Arkadaşlar, kabullenmesek de motosikletini büyütmenin en büyük sebeplerinden biri, çevremize atacağımız "HAVA" dır. Altımızdaki motosikleti de aynı otomobilimiz gibi gösterişlisinden, en pahalı olanından, en güçlü olanından seçiyoruz. Hadi otomobilde bir şansımız var. Peki motosiklette var mı?
Henüz yeni motosiklet sahibi olan arkadaşlarla tanışma fırsatım oluyorlar. İlk motosikletleri büyük hacime sahip motorlar oluyor.
- 600 cc lik aldım ama gidip 1000 cc lik almadım. Biraz tecrübelenince onlardan alacağım.
Savunmaya bak!!!! Size kısaca bir teknik açıklama yapayım.
600 cc lik bir Racing, Motor Gücü 100-125 hp arasında. Bu gücü 11500 rpm ile 13000 rpm (Rpm = Devir/dk.) da sağlıyor. Yani, krank dakikada 11500 rpm dönüyor. Saniyede 191 defa dönüyor. Biraz düşündürücü dimi? Ve bu motorların 0-100 km/h hızlanma değerleri ise 2,4 - 2,9 saniye gibi oluyor. Şimdi bu gücü kontrol etmek sizce kolay mı?

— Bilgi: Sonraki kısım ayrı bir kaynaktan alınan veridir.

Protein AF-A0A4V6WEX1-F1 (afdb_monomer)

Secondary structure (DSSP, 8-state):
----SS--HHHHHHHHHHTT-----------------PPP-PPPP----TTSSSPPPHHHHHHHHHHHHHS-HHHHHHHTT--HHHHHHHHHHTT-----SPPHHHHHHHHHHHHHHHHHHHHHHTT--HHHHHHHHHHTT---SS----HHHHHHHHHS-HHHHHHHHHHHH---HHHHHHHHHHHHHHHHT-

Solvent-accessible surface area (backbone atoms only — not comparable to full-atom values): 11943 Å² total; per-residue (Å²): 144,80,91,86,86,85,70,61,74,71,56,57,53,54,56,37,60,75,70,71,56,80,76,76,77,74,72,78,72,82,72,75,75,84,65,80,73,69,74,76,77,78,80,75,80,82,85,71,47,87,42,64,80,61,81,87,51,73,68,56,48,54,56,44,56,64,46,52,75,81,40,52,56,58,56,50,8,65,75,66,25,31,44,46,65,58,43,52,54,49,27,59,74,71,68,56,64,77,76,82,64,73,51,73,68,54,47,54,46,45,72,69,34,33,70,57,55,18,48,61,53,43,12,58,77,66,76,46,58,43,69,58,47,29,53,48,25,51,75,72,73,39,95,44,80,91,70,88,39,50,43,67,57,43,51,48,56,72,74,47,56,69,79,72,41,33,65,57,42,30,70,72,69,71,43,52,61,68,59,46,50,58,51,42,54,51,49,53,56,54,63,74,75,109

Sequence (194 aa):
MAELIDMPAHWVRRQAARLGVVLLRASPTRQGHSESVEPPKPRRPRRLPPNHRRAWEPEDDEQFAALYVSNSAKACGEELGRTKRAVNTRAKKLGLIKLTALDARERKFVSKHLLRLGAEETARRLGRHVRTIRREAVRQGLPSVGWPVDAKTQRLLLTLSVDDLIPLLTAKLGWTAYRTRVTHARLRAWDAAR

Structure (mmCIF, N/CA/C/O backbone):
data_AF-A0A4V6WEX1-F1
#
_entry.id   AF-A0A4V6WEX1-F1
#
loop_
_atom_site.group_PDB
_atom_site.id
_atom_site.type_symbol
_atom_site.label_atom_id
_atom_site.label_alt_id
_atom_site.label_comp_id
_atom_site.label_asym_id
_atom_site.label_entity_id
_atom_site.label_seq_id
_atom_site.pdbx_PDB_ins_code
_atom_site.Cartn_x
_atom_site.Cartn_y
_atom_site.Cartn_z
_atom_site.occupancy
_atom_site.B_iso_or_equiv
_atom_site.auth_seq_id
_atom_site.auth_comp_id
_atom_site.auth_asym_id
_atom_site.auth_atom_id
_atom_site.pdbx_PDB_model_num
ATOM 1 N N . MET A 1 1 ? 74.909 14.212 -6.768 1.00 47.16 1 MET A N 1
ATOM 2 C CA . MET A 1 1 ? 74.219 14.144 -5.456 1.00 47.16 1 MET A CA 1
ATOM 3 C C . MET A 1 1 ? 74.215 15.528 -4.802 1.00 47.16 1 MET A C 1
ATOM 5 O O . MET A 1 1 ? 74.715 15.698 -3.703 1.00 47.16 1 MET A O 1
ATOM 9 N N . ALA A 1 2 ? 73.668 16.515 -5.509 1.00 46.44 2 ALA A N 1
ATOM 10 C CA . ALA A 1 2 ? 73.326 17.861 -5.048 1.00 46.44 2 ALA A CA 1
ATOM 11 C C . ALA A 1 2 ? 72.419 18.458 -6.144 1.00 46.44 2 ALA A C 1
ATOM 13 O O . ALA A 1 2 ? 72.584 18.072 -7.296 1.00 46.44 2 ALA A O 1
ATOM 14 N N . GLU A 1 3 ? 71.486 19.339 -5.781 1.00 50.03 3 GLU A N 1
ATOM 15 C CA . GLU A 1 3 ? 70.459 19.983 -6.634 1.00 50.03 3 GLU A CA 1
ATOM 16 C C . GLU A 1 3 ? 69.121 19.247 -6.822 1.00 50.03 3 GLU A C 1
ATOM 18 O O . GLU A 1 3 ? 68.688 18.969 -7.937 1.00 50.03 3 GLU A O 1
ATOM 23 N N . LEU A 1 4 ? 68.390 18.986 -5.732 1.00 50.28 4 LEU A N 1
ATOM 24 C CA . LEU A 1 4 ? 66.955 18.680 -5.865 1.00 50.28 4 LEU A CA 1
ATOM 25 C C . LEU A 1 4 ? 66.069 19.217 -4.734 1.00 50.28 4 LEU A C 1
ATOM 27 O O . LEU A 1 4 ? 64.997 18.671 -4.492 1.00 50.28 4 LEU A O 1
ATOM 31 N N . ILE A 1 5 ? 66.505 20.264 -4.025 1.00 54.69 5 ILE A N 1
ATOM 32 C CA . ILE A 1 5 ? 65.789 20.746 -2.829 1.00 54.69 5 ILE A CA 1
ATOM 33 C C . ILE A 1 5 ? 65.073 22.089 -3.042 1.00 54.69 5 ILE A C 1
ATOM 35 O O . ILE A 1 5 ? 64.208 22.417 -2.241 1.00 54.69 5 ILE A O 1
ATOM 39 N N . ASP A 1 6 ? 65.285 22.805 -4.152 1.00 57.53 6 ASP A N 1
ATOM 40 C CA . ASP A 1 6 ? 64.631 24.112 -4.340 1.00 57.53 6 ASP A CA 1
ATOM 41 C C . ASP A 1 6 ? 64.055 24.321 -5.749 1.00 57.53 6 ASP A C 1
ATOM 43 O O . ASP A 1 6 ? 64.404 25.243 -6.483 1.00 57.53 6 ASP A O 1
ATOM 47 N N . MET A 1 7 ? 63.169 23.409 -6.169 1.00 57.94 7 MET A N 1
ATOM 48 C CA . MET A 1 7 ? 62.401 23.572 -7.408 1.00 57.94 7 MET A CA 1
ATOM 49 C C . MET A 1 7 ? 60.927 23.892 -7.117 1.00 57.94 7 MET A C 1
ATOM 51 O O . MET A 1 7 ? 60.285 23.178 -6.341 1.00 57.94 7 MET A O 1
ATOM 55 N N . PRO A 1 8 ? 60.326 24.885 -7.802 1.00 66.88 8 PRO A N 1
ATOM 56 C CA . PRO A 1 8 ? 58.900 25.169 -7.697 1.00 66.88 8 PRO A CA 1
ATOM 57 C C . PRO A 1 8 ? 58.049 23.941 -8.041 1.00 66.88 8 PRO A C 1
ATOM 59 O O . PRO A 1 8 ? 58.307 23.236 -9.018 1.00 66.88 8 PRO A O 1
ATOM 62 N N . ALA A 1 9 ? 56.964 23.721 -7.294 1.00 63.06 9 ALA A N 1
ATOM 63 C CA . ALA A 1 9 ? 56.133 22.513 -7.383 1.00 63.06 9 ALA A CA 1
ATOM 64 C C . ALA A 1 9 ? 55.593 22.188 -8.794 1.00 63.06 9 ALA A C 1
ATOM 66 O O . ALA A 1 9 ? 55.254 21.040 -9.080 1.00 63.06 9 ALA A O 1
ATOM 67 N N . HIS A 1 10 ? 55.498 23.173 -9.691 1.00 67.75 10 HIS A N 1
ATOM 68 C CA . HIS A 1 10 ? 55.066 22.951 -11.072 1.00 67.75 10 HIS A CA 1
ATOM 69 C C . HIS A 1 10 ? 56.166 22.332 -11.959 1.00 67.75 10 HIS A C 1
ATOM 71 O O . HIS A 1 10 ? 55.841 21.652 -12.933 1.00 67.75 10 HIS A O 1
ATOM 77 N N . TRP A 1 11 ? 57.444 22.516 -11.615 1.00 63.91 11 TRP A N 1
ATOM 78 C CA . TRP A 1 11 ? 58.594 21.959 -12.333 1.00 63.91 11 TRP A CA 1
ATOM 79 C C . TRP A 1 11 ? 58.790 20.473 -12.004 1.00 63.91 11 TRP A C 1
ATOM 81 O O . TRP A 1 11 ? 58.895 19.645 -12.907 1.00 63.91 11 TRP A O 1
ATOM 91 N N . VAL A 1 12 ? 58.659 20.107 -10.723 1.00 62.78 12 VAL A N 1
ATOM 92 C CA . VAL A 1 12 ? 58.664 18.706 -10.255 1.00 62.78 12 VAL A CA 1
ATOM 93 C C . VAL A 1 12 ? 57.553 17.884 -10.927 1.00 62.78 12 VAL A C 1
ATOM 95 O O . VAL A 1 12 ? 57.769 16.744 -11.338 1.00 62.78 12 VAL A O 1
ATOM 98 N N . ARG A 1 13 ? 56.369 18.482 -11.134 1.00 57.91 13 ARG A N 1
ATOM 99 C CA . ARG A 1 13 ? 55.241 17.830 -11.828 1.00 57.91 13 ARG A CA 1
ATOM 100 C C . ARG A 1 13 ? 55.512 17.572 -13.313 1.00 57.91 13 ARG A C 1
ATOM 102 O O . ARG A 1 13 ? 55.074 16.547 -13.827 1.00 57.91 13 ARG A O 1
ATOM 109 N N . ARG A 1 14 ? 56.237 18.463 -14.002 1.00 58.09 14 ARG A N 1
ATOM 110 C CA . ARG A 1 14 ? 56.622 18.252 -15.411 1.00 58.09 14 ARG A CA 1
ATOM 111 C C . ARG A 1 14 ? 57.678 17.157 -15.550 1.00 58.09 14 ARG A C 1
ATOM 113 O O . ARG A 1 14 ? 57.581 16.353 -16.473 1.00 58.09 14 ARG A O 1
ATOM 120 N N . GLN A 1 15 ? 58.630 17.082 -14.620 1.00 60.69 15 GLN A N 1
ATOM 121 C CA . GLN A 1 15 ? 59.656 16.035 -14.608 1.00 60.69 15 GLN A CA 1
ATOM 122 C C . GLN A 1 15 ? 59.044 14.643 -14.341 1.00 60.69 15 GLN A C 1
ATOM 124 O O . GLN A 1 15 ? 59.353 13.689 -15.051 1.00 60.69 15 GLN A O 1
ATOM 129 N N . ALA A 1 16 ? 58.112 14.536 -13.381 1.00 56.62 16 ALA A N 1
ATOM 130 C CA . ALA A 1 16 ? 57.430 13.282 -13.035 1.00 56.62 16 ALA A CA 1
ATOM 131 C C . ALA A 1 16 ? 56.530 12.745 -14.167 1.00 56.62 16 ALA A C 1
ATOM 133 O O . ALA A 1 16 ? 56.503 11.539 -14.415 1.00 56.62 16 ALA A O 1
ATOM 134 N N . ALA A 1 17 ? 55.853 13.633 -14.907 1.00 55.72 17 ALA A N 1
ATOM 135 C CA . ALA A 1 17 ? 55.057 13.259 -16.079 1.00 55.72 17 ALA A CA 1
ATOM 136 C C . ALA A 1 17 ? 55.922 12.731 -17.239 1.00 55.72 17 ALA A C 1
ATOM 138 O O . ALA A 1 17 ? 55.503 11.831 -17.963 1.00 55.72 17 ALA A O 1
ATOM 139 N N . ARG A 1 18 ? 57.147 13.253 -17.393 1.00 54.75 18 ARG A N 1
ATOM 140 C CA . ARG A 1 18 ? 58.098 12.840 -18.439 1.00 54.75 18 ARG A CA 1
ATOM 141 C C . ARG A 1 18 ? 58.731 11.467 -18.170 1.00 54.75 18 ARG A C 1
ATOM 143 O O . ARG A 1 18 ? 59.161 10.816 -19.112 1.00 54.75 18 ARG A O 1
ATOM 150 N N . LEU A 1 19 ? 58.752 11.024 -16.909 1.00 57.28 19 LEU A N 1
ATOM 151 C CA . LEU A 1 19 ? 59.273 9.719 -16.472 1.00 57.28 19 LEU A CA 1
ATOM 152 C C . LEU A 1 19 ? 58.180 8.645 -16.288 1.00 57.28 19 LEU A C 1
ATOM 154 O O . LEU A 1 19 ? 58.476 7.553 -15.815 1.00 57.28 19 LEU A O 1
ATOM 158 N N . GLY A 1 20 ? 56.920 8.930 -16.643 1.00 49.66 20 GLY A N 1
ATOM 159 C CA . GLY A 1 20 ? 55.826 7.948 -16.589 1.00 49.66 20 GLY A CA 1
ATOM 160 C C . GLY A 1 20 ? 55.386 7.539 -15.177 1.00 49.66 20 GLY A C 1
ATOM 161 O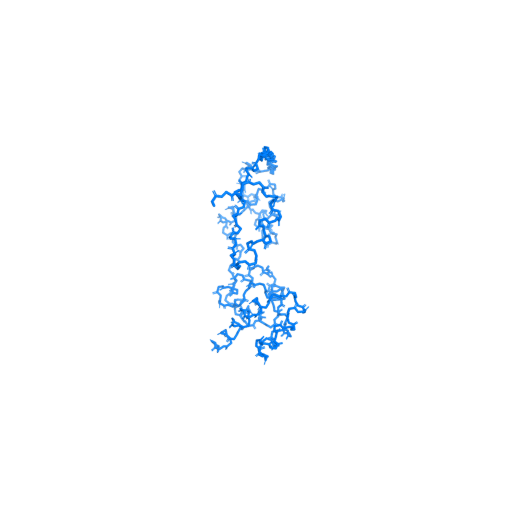 O . GLY A 1 20 ? 54.650 6.566 -15.018 1.00 49.66 20 GLY A O 1
ATOM 162 N N . VAL A 1 21 ? 55.801 8.273 -14.141 1.00 51.03 21 VAL A N 1
ATOM 163 C CA . VAL A 1 21 ? 55.448 7.968 -12.751 1.00 51.03 21 VAL A CA 1
ATOM 164 C C . VAL A 1 21 ? 54.091 8.595 -12.433 1.00 51.03 21 VAL A C 1
ATOM 166 O O . VAL A 1 21 ? 53.969 9.807 -12.244 1.00 51.03 21 VAL A O 1
ATOM 169 N N . VAL A 1 22 ? 53.047 7.765 -12.366 1.00 50.84 22 VAL A N 1
ATOM 170 C CA . VAL A 1 22 ? 51.724 8.178 -11.882 1.00 50.84 22 VAL A CA 1
ATOM 171 C C . VAL A 1 22 ? 51.824 8.410 -10.377 1.00 50.84 22 VAL A C 1
ATOM 173 O O . VAL A 1 22 ? 51.767 7.477 -9.579 1.00 50.84 22 VAL A O 1
ATOM 176 N N . LEU A 1 23 ? 51.978 9.672 -9.976 1.00 49.62 23 LEU A N 1
ATOM 177 C CA . LEU A 1 23 ? 51.832 10.062 -8.579 1.00 49.62 23 LEU A CA 1
ATOM 178 C C . LEU A 1 23 ? 50.372 9.831 -8.171 1.00 49.62 23 LEU A C 1
ATOM 180 O O . LEU A 1 23 ? 49.479 10.597 -8.545 1.00 49.62 23 LEU A O 1
ATOM 184 N N . LEU A 1 24 ? 50.140 8.749 -7.421 1.00 50.41 24 LEU A N 1
ATOM 185 C CA . LEU A 1 24 ? 48.905 8.498 -6.684 1.00 50.41 24 LEU A CA 1
ATOM 186 C C . LEU A 1 24 ? 48.512 9.791 -5.966 1.00 50.41 24 LEU A C 1
ATOM 188 O O . LEU A 1 24 ? 49.251 10.292 -5.117 1.00 50.41 24 LEU A O 1
ATOM 192 N N . ARG A 1 25 ? 47.356 10.354 -6.333 1.00 42.97 25 ARG A N 1
ATOM 193 C CA . ARG A 1 25 ? 46.762 11.467 -5.594 1.00 42.97 25 ARG A CA 1
ATOM 194 C C . ARG A 1 25 ? 46.573 10.994 -4.159 1.00 42.97 25 ARG A C 1
ATOM 196 O O . ARG A 1 25 ? 45.694 10.178 -3.898 1.00 42.97 25 ARG A O 1
ATOM 203 N N . ALA A 1 26 ? 47.392 11.509 -3.247 1.00 44.50 26 ALA A N 1
ATOM 204 C CA . ALA A 1 26 ? 47.092 11.460 -1.832 1.00 44.50 26 ALA A CA 1
ATOM 205 C C . ALA A 1 26 ? 45.706 12.090 -1.662 1.00 44.50 26 ALA A C 1
ATOM 207 O O . ALA A 1 26 ? 45.519 13.281 -1.929 1.00 44.50 26 ALA A O 1
ATOM 208 N N . SER A 1 27 ? 44.716 11.261 -1.329 1.00 45.84 27 SER A N 1
ATOM 209 C CA . SER A 1 27 ? 43.386 11.722 -0.954 1.00 45.84 27 SER A CA 1
ATOM 210 C C . SER A 1 27 ? 43.572 12.776 0.129 1.00 45.84 27 SER A C 1
ATOM 212 O O . SER A 1 27 ? 44.239 12.471 1.122 1.00 45.84 27 SER A O 1
ATOM 214 N N . PRO A 1 28 ? 43.045 14.000 -0.033 1.00 47.03 28 PRO A N 1
ATOM 215 C CA . PRO A 1 28 ? 43.121 14.972 1.035 1.00 47.03 28 PRO A CA 1
ATOM 216 C C . PRO A 1 28 ? 42.430 14.346 2.241 1.00 47.03 28 PRO A C 1
ATOM 218 O O . PRO A 1 28 ? 41.243 14.010 2.201 1.00 47.03 28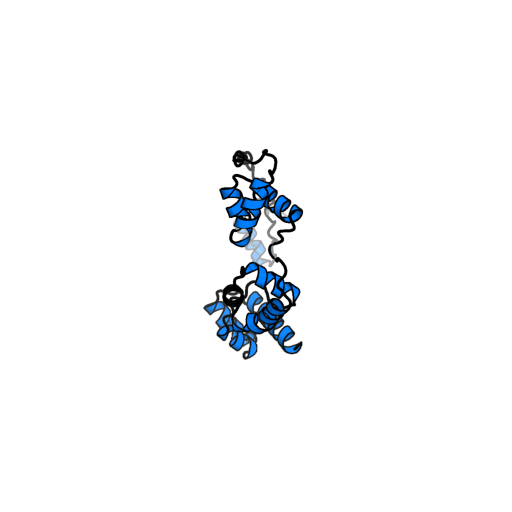 PRO A O 1
ATOM 221 N N . THR A 1 29 ? 43.217 14.117 3.288 1.00 52.84 29 THR A N 1
ATOM 222 C CA . THR A 1 29 ? 42.736 13.796 4.621 1.00 52.84 29 THR A CA 1
ATOM 223 C C . THR A 1 29 ? 41.616 14.778 4.910 1.00 52.84 29 THR A C 1
ATOM 225 O O . THR A 1 29 ? 41.801 15.985 4.756 1.00 52.84 29 THR A O 1
ATOM 228 N N . ARG A 1 30 ? 40.438 14.243 5.235 1.00 43.44 30 ARG A N 1
ATOM 229 C CA . ARG A 1 30 ? 39.214 14.977 5.552 1.00 43.44 30 ARG A CA 1
ATOM 230 C C . ARG A 1 30 ? 39.523 15.930 6.710 1.00 43.44 30 ARG A C 1
ATOM 232 O O . ARG A 1 30 ? 39.393 15.551 7.869 1.00 43.44 30 ARG A O 1
ATOM 239 N N . GLN A 1 31 ? 40.022 17.124 6.392 1.00 50.69 31 GLN A N 1
ATOM 240 C CA . GLN A 1 31 ? 40.227 18.197 7.352 1.00 50.69 31 GLN A CA 1
ATOM 241 C C . GLN A 1 31 ? 38.870 18.448 7.991 1.00 50.69 31 GLN A C 1
ATOM 243 O O . GLN A 1 31 ? 37.863 18.584 7.292 1.00 50.69 31 GLN A O 1
ATOM 248 N N . GLY A 1 32 ? 38.851 18.368 9.321 1.00 46.09 32 GLY A N 1
ATOM 249 C CA . GLY A 1 32 ? 37.645 18.457 10.116 1.00 46.09 32 GLY A CA 1
ATOM 250 C C . GLY A 1 32 ? 36.833 19.666 9.688 1.00 46.09 32 GLY A C 1
ATOM 251 O O . GLY A 1 32 ? 37.301 20.800 9.765 1.00 46.09 32 GLY A O 1
ATOM 252 N N . HIS A 1 33 ? 35.596 19.413 9.269 1.00 43.56 33 HIS A N 1
ATOM 253 C CA . HIS A 1 33 ? 34.568 20.405 9.482 1.00 43.56 33 HIS A CA 1
ATOM 254 C C . HIS A 1 33 ? 34.579 20.676 10.987 1.00 43.56 33 HIS A C 1
ATOM 256 O O . HIS A 1 33 ? 34.170 19.827 11.778 1.00 43.56 33 HIS A O 1
ATOM 262 N N . SER A 1 34 ? 35.063 21.851 11.385 1.00 53.12 34 SER A N 1
ATOM 263 C CA . SER A 1 34 ? 34.533 22.554 12.545 1.00 53.12 34 SER A CA 1
ATOM 264 C C . SER A 1 34 ? 33.059 22.815 12.238 1.00 53.12 34 SER A C 1
ATOM 266 O O . SER A 1 34 ? 32.662 23.886 11.783 1.00 53.12 34 SER A O 1
ATOM 268 N N . GLU A 1 35 ? 32.274 21.748 12.324 1.00 57.56 35 GLU A N 1
ATOM 269 C CA . GLU A 1 35 ? 30.843 21.755 12.160 1.00 57.56 35 GLU A CA 1
ATOM 270 C C . GLU A 1 35 ? 30.350 22.467 13.412 1.00 57.56 35 GLU A C 1
ATOM 272 O O . GLU A 1 35 ? 30.353 21.910 14.510 1.00 57.56 35 GLU A O 1
ATOM 277 N N . SER A 1 36 ? 30.014 23.746 13.272 1.00 58.62 36 SER A N 1
ATOM 278 C CA . SER A 1 36 ? 29.072 24.389 14.172 1.00 58.62 36 SER A CA 1
ATOM 279 C C . SER A 1 36 ? 27.805 23.543 14.104 1.00 58.62 36 SER A C 1
ATOM 281 O O . SER A 1 36 ? 26.959 23.758 13.240 1.00 58.62 36 SER A O 1
ATOM 283 N N . VAL A 1 37 ? 27.735 22.496 14.930 1.00 66.88 37 VAL A N 1
ATOM 284 C CA . VAL A 1 37 ? 26.564 21.638 15.052 1.00 66.88 37 VAL A CA 1
ATOM 285 C C . VAL A 1 37 ? 25.493 22.549 15.614 1.00 66.88 37 VAL A C 1
ATOM 287 O O . VAL A 1 37 ? 25.442 22.797 16.819 1.00 66.88 37 VAL A O 1
ATOM 290 N N . GLU A 1 38 ? 24.687 23.123 14.720 1.00 70.50 38 GLU A N 1
ATOM 291 C CA . GLU A 1 38 ? 23.500 23.851 15.123 1.00 70.50 38 GLU A CA 1
ATOM 292 C C . GLU A 1 38 ? 22.743 22.962 16.112 1.00 70.50 38 GLU A C 1
ATOM 294 O O . GLU A 1 38 ? 22.552 21.765 15.844 1.00 70.50 38 GLU A O 1
ATOM 299 N N . PRO A 1 39 ? 22.337 23.501 17.273 1.00 78.12 39 PRO A N 1
ATOM 300 C CA . PRO A 1 39 ? 21.605 22.715 18.241 1.00 78.12 39 PRO A CA 1
ATOM 301 C C . PRO A 1 39 ? 20.385 22.095 17.549 1.00 78.12 39 PRO A C 1
ATOM 303 O O . PRO A 1 39 ? 19.741 22.745 16.715 1.00 78.12 39 PRO A O 1
ATOM 306 N N . PRO A 1 40 ? 20.057 20.828 17.857 1.00 80.62 40 PRO A N 1
ATOM 307 C CA . PRO A 1 40 ? 18.954 20.144 17.208 1.00 80.62 40 PRO A CA 1
ATOM 308 C C . PRO A 1 40 ? 17.693 20.996 17.336 1.00 80.62 40 PRO A C 1
ATOM 310 O O . PRO A 1 40 ? 17.321 21.403 18.439 1.00 80.62 40 PRO A O 1
ATOM 313 N N . LYS A 1 41 ? 17.045 21.268 16.194 1.00 81.00 41 LYS A N 1
ATOM 314 C CA . LYS A 1 41 ? 15.830 22.093 16.131 1.00 81.00 41 LYS A CA 1
ATOM 315 C C . LYS A 1 41 ? 14.866 21.680 17.251 1.00 81.00 41 LYS A C 1
ATOM 317 O O . LYS A 1 41 ? 14.586 20.480 17.383 1.00 81.00 41 LYS A O 1
ATOM 322 N N . PRO A 1 42 ? 14.336 22.631 18.041 1.00 81.69 42 PRO A N 1
ATOM 323 C CA . PRO A 1 42 ? 13.475 22.303 19.165 1.00 81.69 42 PRO A CA 1
ATOM 324 C C . PRO A 1 42 ? 12.274 21.491 18.682 1.00 81.69 42 PRO A C 1
ATOM 326 O O . PRO A 1 42 ? 11.656 21.784 17.650 1.00 81.69 42 PRO A O 1
ATOM 329 N N . ARG A 1 43 ? 11.938 20.434 19.428 1.00 79.19 43 ARG A N 1
ATOM 330 C CA . ARG A 1 43 ? 10.764 19.613 19.126 1.00 79.19 43 ARG A CA 1
ATOM 331 C C . ARG A 1 43 ? 9.530 20.501 19.239 1.00 79.19 43 ARG A C 1
ATOM 333 O O . ARG A 1 43 ? 9.242 21.018 20.313 1.00 79.19 43 ARG A O 1
ATOM 340 N N . ARG A 1 44 ? 8.785 20.658 18.141 1.00 79.75 44 ARG A N 1
ATOM 341 C CA . ARG A 1 44 ? 7.498 21.368 18.171 1.00 79.75 44 ARG A CA 1
ATOM 342 C C . ARG A 1 44 ? 6.602 20.728 19.245 1.00 79.75 44 ARG A C 1
ATOM 344 O O . ARG A 1 44 ? 6.515 19.493 19.271 1.00 79.75 44 ARG A O 1
ATOM 351 N N . PRO A 1 45 ? 5.935 21.517 20.106 1.00 76.69 45 PRO A N 1
ATOM 352 C CA . PRO A 1 45 ? 5.046 20.969 21.121 1.00 76.69 45 PRO A CA 1
ATOM 353 C C . PRO A 1 45 ? 3.953 20.138 20.446 1.00 76.69 45 PRO A C 1
ATOM 355 O O . PRO A 1 45 ? 3.369 20.543 19.435 1.00 76.69 45 PRO A O 1
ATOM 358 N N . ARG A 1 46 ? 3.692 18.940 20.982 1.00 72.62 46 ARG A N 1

Peki Racing değil de Enduro'dan bahsedelim. Aşağı kalır yanı mı var? Hayır.
650 cc lik bir Enduro, Motor gücü 45-55 hp arasında. Bu gücü 7500 rpm - 8500 rpm de sağlıyor. Yani krank dakikada 7500 devir dönüyor. Saniyede 125 kez dönüyor. Ağırlıkları ise 180 kg civarında oynuyor. Bunlarında 0-100 km hızlanma değerleri 4,5 - 6 saniyeler arasında değişiyor. Yani yukarıdakilerden çok da aşağı kalır değil. Evet bu gücü kontrol etmek, yukarıdaki bir racing ten daha kolay. Ama yeni başlayan biri için mi? Değil... Yada henüz birkaç bin km yapmış insan için mi? Yine hayır. 1000 cc likleri söylemeye gerek görmüyorum bile.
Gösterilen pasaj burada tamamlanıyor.